◆ **REQUIRED WORK**
There is material below. Print exactly the lines starting at the line with "ATOM 230 C CA" and ending at the line with "ATOM 237 N N", ends included, and no others.

◆ **EXTRACTED DATA**
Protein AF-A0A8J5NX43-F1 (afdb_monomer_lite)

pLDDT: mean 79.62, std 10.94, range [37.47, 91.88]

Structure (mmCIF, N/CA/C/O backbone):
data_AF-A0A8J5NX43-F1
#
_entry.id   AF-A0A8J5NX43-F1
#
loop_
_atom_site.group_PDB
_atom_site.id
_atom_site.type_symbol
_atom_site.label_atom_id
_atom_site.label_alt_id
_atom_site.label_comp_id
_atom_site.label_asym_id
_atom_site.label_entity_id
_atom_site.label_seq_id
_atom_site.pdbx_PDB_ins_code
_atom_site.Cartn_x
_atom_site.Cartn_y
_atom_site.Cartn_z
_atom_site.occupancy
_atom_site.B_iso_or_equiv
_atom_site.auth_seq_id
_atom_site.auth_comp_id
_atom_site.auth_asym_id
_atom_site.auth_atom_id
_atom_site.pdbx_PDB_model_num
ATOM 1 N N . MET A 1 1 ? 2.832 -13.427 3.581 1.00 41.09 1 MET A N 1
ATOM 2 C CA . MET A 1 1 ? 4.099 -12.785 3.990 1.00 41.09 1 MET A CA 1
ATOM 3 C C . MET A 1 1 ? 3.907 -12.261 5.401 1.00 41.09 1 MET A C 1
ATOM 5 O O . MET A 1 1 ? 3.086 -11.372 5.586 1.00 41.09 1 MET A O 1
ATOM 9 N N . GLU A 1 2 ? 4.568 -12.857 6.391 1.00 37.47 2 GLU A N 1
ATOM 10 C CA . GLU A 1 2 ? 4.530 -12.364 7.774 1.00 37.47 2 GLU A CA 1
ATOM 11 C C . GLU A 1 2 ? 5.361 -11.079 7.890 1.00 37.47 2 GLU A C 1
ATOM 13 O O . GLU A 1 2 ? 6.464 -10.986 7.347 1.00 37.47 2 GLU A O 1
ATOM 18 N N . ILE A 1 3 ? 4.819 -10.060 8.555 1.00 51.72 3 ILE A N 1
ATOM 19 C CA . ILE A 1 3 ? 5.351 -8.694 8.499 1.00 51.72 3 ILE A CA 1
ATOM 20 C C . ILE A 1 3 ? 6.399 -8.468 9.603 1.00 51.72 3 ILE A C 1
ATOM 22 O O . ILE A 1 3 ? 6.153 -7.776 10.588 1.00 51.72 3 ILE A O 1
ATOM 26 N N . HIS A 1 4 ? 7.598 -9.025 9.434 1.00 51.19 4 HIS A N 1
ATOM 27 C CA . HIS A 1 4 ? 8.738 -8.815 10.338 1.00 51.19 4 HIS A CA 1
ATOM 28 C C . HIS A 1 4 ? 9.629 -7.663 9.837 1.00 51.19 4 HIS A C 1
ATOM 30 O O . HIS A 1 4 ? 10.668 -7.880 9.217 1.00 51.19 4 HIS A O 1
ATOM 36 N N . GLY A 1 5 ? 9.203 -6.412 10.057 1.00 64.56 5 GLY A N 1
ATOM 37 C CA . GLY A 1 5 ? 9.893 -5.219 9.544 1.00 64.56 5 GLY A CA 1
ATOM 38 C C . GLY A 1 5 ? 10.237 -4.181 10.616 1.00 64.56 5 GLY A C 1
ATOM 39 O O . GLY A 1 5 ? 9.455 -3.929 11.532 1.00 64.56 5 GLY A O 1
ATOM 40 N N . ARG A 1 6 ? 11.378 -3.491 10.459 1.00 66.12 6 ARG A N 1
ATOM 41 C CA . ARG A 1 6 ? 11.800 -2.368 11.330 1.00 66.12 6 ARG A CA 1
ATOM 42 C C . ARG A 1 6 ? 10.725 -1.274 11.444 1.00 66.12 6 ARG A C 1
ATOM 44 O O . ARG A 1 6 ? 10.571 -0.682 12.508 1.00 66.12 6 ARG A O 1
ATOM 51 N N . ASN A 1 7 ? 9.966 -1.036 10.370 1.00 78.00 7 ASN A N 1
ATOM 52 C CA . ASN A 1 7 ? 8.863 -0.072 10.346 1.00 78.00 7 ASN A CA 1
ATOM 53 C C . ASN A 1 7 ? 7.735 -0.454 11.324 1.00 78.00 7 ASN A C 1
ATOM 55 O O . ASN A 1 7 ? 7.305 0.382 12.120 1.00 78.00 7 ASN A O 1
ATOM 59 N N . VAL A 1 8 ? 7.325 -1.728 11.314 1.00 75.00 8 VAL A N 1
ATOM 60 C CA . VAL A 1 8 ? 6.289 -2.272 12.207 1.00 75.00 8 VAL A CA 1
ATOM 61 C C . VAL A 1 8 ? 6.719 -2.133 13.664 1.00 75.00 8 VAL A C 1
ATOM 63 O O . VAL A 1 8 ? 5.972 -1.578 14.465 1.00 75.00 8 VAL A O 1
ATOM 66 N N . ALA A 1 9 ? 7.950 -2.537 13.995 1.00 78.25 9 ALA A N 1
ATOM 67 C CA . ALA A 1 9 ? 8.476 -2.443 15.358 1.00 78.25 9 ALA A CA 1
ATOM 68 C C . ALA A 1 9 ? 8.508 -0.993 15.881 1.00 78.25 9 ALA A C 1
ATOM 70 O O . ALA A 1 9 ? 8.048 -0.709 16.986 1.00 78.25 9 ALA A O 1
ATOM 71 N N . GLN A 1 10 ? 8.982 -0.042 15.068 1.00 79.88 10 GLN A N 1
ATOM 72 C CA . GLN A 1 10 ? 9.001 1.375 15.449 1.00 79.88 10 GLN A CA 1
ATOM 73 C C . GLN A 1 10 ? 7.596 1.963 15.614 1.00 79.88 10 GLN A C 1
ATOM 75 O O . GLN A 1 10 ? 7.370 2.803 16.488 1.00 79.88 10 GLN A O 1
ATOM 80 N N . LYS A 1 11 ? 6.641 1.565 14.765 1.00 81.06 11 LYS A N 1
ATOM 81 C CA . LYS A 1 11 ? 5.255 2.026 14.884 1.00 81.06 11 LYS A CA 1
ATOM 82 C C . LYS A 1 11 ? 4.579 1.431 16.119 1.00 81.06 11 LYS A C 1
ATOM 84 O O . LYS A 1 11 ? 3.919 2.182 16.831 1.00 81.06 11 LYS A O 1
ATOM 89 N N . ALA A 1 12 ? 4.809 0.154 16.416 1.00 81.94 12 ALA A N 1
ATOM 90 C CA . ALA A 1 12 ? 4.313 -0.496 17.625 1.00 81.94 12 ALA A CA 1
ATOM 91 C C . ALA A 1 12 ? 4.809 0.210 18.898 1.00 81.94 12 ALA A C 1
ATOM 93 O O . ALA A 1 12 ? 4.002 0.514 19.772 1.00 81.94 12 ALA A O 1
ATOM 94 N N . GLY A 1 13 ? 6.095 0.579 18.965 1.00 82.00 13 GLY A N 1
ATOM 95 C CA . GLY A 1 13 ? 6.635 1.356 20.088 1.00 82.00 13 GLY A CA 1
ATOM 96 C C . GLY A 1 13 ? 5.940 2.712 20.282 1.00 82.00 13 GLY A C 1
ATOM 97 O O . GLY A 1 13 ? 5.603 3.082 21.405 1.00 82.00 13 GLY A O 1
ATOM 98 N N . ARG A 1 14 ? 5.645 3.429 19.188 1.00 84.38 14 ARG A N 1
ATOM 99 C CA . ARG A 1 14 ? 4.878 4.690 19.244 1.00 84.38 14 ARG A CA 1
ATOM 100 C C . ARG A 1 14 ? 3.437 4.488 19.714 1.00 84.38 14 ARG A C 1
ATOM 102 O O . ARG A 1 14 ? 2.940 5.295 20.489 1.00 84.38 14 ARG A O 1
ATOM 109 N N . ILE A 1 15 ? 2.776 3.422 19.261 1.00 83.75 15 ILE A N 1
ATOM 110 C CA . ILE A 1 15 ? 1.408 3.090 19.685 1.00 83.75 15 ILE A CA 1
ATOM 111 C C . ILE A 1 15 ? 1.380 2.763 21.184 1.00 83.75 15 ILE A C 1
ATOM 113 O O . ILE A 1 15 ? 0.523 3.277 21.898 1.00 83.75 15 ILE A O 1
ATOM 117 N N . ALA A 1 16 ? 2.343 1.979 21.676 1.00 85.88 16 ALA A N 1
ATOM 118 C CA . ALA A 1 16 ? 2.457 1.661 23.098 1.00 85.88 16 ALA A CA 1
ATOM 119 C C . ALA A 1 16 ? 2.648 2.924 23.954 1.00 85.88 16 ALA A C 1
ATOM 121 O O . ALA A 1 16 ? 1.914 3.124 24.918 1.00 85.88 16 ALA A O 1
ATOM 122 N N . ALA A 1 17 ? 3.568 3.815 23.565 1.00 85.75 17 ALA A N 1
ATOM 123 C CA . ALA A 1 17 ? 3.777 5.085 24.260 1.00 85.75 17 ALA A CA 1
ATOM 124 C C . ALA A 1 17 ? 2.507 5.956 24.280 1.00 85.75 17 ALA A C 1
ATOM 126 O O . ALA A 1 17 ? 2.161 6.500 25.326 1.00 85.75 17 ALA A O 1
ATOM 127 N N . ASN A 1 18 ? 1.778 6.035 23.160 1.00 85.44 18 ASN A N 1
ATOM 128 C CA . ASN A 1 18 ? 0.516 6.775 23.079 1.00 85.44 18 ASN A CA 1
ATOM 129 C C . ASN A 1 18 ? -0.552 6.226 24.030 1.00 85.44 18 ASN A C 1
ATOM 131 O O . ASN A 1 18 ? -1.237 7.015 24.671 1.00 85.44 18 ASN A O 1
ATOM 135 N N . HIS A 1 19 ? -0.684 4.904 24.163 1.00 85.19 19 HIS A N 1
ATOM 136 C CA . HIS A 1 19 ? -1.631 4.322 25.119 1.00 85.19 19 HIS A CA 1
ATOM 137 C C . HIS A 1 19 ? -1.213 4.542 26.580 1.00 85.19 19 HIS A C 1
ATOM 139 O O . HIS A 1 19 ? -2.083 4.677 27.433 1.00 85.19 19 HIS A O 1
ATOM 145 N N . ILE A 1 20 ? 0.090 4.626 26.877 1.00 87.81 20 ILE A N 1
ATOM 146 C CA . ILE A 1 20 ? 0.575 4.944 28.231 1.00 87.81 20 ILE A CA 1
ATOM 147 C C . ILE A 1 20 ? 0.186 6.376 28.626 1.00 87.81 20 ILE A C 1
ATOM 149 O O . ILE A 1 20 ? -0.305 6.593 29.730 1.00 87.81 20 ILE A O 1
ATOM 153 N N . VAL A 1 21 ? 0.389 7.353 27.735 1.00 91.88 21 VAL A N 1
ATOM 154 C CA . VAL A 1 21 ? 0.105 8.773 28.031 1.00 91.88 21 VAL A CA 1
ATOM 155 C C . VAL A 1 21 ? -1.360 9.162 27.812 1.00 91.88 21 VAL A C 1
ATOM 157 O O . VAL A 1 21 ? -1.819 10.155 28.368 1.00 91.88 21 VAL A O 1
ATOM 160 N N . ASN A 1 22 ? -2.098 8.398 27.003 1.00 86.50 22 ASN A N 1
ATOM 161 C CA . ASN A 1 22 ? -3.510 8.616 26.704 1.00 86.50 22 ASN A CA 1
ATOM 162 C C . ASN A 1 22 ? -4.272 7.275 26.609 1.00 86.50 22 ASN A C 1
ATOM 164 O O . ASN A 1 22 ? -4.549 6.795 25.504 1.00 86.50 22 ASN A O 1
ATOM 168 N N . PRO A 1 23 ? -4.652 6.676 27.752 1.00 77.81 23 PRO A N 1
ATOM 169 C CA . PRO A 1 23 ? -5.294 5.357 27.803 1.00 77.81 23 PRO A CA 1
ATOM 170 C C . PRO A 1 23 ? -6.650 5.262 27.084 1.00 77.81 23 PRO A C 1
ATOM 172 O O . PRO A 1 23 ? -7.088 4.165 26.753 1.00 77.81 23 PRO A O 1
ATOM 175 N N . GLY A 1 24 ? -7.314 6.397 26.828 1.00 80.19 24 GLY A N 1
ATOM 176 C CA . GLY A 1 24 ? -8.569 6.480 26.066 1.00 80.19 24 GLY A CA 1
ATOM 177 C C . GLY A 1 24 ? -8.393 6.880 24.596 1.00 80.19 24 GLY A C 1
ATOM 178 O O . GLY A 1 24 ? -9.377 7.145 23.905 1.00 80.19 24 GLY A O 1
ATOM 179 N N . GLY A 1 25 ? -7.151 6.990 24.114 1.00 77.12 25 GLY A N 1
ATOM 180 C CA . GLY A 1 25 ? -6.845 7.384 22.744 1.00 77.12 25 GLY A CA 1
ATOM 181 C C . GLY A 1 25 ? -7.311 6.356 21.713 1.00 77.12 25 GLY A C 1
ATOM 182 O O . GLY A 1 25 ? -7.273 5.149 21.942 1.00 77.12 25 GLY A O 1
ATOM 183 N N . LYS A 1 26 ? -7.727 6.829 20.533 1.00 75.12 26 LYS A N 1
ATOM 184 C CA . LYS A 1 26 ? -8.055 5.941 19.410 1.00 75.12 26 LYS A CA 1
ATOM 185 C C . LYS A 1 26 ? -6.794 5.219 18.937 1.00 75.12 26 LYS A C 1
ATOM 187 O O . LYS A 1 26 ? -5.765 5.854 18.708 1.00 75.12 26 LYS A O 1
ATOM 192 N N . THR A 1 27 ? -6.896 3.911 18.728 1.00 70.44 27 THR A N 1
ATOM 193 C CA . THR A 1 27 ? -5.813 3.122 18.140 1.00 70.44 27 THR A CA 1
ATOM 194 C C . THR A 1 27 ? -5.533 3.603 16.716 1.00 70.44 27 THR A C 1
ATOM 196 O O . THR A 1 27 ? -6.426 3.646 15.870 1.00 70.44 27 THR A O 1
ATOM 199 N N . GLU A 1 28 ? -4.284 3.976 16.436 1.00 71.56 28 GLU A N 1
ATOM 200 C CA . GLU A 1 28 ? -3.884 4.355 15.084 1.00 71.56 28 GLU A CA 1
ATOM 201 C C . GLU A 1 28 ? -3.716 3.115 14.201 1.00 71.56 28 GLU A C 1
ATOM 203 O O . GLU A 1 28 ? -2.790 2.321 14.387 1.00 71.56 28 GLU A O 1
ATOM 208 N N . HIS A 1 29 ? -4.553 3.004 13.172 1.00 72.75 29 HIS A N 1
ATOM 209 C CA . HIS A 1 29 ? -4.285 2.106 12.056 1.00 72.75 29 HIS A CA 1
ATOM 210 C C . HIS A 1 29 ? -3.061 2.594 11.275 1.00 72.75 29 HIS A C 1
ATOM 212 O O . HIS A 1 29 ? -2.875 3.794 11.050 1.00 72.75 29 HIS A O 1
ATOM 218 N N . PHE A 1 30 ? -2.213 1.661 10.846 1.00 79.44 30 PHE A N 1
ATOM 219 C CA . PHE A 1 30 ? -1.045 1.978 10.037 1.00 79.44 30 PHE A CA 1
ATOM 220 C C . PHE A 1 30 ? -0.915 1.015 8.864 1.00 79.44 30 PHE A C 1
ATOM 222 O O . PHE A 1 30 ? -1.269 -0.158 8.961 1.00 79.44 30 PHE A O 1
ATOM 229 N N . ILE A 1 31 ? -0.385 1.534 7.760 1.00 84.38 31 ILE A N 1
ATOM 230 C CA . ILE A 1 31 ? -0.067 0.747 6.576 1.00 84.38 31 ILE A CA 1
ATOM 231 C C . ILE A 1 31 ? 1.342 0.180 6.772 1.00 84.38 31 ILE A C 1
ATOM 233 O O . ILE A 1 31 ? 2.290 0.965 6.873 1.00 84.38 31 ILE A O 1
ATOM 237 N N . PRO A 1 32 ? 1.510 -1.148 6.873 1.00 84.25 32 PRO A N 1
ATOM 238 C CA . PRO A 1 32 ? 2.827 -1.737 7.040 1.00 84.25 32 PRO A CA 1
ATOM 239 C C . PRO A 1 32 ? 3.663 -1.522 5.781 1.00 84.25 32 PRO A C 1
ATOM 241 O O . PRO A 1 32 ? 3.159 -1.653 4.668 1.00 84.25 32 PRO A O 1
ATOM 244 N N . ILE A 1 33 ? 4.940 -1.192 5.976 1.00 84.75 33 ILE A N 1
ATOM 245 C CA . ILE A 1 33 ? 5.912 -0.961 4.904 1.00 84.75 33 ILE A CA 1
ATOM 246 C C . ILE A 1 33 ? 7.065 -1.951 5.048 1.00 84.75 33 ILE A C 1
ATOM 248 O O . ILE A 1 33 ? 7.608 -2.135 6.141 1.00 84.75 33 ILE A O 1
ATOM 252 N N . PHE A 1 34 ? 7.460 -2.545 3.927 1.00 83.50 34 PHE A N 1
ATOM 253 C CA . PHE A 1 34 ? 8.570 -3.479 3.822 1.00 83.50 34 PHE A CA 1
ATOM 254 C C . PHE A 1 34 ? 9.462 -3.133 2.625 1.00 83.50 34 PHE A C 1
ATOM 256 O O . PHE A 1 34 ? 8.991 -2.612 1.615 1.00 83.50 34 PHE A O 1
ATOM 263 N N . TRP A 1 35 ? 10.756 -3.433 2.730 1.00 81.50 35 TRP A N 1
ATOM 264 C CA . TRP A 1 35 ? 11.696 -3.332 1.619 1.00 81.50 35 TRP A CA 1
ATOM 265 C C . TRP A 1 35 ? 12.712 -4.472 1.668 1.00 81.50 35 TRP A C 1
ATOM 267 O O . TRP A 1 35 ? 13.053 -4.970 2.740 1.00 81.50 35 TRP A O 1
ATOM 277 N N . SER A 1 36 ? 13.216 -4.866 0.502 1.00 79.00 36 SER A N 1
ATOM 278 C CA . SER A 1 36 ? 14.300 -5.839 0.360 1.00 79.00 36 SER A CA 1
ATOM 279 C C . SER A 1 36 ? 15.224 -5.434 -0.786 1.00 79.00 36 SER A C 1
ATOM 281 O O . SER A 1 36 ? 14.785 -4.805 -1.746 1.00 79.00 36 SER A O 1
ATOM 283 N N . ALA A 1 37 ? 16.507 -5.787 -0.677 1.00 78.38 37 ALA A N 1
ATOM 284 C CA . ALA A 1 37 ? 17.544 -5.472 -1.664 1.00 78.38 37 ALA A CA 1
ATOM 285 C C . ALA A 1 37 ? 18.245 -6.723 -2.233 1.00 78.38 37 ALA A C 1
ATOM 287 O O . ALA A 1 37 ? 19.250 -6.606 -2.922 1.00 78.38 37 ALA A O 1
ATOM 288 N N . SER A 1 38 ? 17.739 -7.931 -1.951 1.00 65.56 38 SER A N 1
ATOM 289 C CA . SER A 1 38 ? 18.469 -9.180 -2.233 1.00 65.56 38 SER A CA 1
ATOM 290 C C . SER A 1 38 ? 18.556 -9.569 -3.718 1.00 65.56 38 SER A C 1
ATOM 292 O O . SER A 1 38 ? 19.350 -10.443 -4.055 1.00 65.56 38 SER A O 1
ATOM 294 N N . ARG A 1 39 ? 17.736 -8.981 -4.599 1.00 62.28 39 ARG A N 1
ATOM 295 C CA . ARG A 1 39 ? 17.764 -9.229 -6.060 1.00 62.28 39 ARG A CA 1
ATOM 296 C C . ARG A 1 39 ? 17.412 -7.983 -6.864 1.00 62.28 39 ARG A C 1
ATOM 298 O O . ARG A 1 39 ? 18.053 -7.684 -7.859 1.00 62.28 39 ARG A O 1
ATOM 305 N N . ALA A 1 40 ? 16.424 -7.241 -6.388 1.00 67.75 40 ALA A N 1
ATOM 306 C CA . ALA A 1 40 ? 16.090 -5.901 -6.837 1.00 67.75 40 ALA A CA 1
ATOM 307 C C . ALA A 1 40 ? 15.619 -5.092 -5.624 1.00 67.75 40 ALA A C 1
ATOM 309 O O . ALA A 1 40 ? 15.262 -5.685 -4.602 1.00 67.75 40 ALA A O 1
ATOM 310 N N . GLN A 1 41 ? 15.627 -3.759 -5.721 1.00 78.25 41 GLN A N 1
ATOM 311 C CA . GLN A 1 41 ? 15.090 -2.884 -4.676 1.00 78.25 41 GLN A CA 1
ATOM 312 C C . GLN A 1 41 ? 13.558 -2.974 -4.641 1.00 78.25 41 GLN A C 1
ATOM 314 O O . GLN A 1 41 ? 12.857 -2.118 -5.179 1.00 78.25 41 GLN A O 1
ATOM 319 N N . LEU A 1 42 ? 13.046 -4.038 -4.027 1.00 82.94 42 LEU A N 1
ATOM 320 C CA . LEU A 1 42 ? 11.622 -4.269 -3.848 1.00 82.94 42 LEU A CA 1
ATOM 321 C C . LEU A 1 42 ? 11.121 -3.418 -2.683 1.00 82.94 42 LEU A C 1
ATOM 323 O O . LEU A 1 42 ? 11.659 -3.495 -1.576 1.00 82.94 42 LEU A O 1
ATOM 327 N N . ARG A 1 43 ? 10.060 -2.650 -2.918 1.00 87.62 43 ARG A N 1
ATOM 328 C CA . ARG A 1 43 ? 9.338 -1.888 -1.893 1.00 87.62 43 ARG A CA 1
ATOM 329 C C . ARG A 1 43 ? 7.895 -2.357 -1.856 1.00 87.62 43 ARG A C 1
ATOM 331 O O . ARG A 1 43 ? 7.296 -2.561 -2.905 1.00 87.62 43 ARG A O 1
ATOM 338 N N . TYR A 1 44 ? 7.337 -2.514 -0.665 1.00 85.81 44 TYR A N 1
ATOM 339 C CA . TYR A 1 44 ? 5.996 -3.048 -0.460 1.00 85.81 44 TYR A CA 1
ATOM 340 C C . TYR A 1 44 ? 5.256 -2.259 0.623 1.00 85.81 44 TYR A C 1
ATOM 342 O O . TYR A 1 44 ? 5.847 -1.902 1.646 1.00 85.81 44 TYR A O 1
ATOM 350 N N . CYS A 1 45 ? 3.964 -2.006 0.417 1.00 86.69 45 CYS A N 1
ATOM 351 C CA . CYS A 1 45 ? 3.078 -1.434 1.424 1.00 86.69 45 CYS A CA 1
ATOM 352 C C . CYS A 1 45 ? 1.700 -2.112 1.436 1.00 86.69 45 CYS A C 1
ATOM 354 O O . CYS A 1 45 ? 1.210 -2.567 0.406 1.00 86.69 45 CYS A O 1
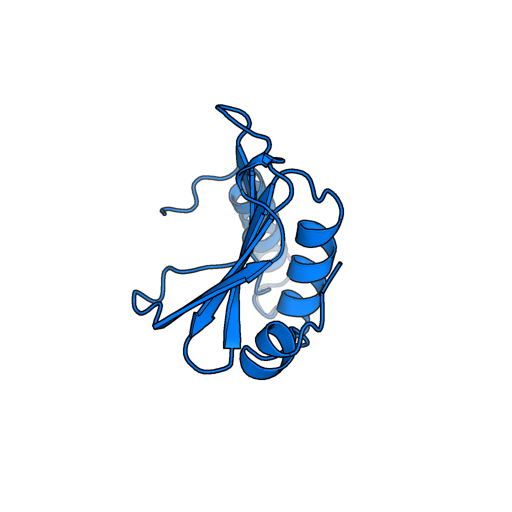ATOM 356 N N . GLY A 1 46 ? 1.069 -2.163 2.610 1.00 83.38 46 GLY A N 1
ATOM 357 C CA . GLY A 1 46 ? -0.264 -2.749 2.787 1.00 83.38 46 GLY A CA 1
ATOM 358 C C . GLY A 1 46 ? -0.237 -4.179 3.315 1.00 83.38 46 GLY A C 1
ATOM 359 O O . GLY A 1 46 ? 0.816 -4.745 3.601 1.00 83.38 46 GLY A O 1
ATOM 360 N N . ASN A 1 47 ? -1.410 -4.768 3.513 1.00 77.44 47 ASN A N 1
ATOM 361 C CA . ASN A 1 47 ? -1.529 -6.062 4.175 1.00 77.44 47 ASN A CA 1
ATOM 362 C C . ASN A 1 47 ? -2.396 -7.021 3.355 1.00 77.44 47 ASN A C 1
ATOM 364 O O . ASN A 1 47 ? -3.597 -6.812 3.224 1.00 77.44 47 ASN A O 1
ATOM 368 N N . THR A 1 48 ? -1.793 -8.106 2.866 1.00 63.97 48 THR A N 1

◆ **ANSWER BELOW**
ATOM 230 C CA . ILE A 1 31 ? -0.067 0.747 6.576 1.00 84.38 31 ILE A CA 1
ATOM 231 C C . ILE A 1 31 ? 1.342 0.180 6.772 1.00 84.38 31 ILE A C 1
ATOM 233 O O . ILE A 1 31 ? 2.290 0.965 6.873 1.00 84.38 31 ILE A O 1
ATOM 237 N N . PRO A 1 32 ? 1.510 -1.148 6.873 1.00 84.25 32 PRO A N 1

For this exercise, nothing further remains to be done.